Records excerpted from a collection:
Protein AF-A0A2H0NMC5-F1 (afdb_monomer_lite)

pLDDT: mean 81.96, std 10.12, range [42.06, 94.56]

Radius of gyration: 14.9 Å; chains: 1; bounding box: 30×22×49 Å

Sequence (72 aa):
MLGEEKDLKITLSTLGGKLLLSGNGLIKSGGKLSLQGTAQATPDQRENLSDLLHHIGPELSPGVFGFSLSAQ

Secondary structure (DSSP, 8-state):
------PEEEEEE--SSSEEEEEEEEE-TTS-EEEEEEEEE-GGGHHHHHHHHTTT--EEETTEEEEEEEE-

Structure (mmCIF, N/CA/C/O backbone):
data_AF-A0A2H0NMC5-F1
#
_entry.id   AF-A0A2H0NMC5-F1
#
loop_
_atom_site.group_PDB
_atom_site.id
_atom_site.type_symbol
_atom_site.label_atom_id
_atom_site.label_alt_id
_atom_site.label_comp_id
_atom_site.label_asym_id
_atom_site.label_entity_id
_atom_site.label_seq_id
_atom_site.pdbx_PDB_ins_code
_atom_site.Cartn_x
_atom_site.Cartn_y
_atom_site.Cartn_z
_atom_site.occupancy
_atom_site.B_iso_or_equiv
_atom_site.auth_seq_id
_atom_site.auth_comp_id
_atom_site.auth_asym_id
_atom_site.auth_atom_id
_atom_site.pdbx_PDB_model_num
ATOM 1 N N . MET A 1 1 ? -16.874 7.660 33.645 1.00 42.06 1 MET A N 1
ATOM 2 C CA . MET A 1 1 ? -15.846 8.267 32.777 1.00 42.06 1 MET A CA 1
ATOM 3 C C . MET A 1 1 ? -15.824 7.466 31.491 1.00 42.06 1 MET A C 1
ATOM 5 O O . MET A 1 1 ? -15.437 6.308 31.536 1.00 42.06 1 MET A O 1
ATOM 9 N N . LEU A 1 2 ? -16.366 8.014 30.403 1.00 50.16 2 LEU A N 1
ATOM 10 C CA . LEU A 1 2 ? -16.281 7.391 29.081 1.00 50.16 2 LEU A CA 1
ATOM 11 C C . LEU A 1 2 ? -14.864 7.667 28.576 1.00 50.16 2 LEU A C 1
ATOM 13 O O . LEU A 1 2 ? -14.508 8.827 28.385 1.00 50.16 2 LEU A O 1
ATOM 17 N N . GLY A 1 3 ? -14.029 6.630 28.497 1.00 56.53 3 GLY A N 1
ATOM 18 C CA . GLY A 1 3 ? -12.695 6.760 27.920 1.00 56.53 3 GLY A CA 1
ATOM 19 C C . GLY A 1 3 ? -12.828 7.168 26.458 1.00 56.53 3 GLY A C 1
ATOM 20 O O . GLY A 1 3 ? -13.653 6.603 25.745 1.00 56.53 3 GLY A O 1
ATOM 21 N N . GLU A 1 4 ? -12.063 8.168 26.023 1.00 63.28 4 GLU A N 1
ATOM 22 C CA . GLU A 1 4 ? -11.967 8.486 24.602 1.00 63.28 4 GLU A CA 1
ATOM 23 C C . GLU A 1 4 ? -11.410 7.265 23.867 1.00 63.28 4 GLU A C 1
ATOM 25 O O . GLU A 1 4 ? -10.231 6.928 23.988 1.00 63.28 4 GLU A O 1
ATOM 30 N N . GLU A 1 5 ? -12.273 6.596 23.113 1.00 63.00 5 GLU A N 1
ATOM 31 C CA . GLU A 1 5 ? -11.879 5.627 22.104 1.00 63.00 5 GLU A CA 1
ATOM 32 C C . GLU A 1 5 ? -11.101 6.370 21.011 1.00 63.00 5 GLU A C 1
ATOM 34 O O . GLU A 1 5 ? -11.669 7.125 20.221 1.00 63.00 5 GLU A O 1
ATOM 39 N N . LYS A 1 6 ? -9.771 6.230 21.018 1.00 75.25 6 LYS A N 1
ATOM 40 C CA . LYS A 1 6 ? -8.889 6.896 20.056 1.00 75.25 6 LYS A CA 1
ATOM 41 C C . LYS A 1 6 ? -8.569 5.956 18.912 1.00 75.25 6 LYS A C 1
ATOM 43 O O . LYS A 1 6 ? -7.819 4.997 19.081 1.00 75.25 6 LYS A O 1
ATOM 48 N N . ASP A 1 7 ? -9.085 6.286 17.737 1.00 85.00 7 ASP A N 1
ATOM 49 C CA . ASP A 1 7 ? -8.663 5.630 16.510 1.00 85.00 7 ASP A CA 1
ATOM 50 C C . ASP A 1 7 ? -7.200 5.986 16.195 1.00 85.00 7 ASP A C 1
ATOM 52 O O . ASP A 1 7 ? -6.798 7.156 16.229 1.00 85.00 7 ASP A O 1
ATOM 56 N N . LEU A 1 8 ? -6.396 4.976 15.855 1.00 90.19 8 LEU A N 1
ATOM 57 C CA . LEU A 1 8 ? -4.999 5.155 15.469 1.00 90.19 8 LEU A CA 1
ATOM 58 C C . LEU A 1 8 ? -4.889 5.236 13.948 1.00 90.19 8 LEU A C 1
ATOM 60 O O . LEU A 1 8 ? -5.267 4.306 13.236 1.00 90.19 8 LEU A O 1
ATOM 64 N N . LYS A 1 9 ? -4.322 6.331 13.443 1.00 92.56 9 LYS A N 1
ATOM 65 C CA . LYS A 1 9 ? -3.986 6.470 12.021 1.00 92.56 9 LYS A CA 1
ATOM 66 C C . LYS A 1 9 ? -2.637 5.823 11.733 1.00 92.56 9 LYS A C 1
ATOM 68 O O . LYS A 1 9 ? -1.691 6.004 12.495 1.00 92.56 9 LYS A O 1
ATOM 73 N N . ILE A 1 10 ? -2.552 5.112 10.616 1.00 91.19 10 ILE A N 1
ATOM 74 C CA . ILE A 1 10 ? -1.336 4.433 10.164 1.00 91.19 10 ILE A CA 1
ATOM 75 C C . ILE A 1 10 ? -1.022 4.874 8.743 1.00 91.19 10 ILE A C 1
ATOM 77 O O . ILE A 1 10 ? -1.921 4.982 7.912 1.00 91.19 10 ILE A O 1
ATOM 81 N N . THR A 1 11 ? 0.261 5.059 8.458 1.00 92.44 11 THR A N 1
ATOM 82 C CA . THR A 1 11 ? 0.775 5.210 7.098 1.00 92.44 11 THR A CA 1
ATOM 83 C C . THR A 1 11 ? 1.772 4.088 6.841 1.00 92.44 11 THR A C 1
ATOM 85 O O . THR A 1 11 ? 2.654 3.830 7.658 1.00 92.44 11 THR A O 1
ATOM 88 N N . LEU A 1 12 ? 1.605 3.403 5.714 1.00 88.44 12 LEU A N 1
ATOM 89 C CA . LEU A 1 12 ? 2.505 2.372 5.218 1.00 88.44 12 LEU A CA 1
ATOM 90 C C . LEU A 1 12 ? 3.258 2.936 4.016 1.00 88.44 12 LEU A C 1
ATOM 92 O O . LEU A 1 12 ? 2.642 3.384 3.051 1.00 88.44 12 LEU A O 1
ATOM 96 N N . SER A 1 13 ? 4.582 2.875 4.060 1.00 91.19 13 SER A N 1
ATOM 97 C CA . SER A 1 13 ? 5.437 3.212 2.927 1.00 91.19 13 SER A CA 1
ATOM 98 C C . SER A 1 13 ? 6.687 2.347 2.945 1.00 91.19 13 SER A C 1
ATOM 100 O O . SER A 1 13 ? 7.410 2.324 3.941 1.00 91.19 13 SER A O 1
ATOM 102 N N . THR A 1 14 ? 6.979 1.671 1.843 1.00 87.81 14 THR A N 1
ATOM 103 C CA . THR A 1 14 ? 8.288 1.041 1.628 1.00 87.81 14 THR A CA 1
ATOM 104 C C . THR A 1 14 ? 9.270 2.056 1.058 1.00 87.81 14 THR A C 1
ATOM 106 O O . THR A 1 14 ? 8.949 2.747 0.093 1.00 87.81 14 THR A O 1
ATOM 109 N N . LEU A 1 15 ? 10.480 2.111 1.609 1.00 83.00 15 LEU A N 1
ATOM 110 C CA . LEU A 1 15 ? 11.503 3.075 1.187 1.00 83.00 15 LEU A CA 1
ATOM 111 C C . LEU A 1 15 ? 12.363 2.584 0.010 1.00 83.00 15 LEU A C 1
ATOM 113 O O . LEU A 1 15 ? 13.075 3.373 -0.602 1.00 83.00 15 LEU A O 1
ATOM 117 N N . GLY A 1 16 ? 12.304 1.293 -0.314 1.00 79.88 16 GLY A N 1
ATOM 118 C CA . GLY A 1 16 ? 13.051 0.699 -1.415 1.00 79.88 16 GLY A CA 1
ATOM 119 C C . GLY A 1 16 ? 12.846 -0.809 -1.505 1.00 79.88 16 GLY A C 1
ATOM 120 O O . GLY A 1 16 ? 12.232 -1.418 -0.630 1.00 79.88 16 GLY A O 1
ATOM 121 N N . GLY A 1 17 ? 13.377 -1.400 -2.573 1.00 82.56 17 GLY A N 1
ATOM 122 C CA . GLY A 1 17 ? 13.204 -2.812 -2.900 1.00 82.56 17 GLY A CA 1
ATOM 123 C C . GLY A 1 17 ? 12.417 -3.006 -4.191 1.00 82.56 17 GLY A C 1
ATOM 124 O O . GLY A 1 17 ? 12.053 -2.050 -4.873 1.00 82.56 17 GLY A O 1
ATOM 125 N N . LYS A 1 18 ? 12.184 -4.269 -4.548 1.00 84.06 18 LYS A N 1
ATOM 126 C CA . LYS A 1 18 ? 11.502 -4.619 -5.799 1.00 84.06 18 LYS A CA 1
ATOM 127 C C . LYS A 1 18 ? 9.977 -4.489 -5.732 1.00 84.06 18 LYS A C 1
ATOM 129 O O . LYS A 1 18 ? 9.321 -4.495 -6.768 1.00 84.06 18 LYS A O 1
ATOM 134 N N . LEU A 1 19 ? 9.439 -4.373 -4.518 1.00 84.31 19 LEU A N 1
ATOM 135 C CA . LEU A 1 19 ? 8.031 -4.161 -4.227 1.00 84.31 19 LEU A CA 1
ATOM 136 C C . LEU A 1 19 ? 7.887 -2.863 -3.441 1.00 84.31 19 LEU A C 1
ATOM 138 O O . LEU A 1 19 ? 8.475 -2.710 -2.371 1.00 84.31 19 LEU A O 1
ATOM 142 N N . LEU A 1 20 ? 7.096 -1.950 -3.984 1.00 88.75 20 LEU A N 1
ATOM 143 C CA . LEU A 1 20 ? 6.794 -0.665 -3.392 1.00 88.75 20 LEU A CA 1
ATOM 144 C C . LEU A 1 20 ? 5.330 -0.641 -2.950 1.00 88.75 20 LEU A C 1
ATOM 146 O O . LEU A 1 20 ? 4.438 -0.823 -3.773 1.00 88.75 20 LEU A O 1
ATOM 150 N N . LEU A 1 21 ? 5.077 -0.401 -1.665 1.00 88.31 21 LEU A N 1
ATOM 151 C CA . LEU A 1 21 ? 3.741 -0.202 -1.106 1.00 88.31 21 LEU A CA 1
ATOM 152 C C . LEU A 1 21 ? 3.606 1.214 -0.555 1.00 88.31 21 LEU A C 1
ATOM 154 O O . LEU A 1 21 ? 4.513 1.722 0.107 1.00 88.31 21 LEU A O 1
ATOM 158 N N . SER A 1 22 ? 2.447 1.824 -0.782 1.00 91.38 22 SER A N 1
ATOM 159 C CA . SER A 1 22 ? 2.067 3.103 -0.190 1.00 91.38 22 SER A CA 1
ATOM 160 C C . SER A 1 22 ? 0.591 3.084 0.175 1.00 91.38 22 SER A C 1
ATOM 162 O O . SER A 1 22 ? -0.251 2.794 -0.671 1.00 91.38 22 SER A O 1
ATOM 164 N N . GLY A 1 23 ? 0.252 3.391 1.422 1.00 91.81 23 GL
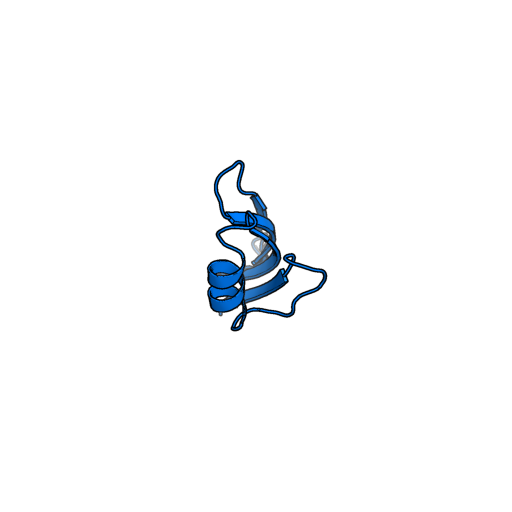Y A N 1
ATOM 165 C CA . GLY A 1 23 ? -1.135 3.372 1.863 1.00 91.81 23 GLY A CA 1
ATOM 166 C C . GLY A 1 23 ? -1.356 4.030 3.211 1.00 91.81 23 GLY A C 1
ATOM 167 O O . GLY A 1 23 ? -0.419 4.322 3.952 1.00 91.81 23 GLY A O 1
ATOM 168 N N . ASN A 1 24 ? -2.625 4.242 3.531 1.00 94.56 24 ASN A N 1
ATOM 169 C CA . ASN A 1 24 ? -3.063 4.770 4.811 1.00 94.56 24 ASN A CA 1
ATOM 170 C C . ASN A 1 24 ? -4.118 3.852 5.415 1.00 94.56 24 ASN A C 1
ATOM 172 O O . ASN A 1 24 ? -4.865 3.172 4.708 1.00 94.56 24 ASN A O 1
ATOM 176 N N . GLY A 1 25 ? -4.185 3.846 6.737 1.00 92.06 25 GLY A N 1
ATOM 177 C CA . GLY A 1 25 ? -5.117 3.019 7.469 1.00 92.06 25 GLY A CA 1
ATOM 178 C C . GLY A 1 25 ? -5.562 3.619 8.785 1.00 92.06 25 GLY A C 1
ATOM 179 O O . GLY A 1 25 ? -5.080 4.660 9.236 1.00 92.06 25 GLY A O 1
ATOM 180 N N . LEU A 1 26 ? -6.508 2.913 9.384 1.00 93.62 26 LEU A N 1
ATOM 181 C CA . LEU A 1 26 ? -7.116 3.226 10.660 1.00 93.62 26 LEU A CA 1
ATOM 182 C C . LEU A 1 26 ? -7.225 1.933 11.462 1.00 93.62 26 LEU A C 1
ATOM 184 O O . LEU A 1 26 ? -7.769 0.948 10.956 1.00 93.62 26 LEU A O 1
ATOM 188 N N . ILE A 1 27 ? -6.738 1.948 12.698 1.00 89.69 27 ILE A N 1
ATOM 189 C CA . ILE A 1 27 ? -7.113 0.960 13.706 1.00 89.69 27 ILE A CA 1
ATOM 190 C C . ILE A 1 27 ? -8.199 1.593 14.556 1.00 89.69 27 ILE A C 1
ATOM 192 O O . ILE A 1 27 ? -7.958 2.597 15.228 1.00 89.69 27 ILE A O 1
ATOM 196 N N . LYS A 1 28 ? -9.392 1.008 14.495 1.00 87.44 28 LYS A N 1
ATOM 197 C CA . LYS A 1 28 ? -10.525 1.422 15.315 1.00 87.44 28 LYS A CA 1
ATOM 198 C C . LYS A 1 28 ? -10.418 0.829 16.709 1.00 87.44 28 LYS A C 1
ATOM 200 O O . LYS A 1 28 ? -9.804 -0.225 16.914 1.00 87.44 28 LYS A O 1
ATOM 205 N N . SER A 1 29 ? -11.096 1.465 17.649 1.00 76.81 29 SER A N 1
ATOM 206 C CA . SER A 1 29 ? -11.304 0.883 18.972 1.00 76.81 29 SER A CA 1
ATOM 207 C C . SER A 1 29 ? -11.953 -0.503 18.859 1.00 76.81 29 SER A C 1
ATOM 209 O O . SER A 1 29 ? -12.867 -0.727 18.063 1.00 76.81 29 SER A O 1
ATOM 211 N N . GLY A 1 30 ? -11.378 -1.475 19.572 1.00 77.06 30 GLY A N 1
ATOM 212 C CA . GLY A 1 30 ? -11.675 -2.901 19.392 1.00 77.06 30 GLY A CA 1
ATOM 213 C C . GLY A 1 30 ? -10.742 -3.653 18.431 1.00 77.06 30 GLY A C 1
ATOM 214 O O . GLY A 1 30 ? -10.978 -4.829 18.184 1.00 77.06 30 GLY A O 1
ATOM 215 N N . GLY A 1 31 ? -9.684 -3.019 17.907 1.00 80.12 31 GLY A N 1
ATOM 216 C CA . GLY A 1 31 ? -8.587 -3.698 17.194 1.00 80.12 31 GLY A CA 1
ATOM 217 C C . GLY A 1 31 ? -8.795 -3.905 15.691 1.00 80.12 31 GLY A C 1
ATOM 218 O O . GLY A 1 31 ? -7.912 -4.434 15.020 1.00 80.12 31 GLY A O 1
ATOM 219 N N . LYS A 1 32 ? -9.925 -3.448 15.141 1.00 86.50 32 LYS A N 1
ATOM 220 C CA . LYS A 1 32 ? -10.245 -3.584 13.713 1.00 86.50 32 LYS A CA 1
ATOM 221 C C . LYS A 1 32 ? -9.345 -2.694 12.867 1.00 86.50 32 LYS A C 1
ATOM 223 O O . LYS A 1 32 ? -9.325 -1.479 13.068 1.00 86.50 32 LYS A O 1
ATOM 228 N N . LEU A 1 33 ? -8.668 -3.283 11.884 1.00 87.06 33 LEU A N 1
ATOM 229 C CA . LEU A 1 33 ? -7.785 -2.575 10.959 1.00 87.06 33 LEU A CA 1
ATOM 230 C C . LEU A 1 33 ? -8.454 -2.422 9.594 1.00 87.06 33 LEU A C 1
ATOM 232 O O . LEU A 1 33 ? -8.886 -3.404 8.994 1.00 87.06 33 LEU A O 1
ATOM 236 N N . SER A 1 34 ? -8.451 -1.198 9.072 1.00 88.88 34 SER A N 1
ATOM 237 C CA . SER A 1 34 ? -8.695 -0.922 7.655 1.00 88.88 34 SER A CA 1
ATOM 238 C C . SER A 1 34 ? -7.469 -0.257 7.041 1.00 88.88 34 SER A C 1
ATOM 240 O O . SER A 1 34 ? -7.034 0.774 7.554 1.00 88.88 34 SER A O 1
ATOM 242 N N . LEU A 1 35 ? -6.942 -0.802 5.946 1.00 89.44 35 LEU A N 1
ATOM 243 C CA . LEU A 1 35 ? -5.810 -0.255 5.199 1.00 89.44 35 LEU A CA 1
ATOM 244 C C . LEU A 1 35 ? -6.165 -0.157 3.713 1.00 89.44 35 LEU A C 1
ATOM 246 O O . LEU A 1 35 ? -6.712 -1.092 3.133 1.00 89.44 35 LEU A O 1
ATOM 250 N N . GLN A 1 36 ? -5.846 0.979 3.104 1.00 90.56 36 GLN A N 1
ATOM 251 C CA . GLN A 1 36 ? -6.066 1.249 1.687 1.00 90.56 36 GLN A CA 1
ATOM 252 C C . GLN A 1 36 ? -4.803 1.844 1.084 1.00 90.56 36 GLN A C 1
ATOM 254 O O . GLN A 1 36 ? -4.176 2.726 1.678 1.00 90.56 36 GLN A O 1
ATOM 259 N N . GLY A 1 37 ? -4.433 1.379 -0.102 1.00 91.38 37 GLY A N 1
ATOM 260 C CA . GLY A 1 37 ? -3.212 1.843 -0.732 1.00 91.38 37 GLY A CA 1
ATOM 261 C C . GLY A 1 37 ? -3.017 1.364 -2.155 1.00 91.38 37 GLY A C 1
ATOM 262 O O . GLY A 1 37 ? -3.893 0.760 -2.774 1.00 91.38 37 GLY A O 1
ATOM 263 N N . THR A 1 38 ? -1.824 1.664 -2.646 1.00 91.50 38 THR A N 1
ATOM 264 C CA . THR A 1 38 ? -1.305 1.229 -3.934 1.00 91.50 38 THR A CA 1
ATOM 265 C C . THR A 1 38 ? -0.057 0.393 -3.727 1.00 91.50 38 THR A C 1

- **Activity**: Give back the line containing "ATOM 246 O O" and all the lines after it through the end of the records, unchanged.

- **Solution to this exercise**:
ATOM 246 O O . LEU A 1 35 ? -6.712 -1.092 3.133 1.00 89.44 35 LEU A O 1
ATOM 250 N N . GLN A 1 36 ? -5.846 0.979 3.104 1.00 90.56 36 GLN A N 1
ATOM 251 C CA . GLN A 1 36 ? -6.066 1.249 1.687 1.00 90.56 36 GLN A CA 1
ATOM 252 C C . GLN A 1 36 ? -4.803 1.844 1.084 1.00 90.56 36 GLN A C 1
ATOM 254 O O . GLN A 1 36 ? -4.176 2.726 1.678 1.00 90.56 36 GLN A O 1
ATOM 259 N N . GLY A 1 37 ? -4.433 1.379 -0.102 1.00 91.38 37 GLY A N 1
ATOM 260 C CA . GLY A 1 37 ? -3.212 1.843 -0.732 1.00 91.38 37 GLY A CA 1
ATOM 261 C C . GLY A 1 37 ? -3.017 1.364 -2.155 1.00 91.38 37 GLY A C 1
ATOM 262 O O . GLY A 1 37 ? -3.893 0.760 -2.774 1.00 91.38 37 GLY A O 1
ATOM 263 N N . THR A 1 38 ? -1.824 1.664 -2.646 1.00 91.50 38 THR A N 1
ATOM 264 C CA . THR A 1 38 ? -1.305 1.229 -3.934 1.00 91.50 38 THR A CA 1
ATOM 265 C C . THR A 1 38 ? -0.057 0.393 -3.727 1.00 91.50 38 THR A C 1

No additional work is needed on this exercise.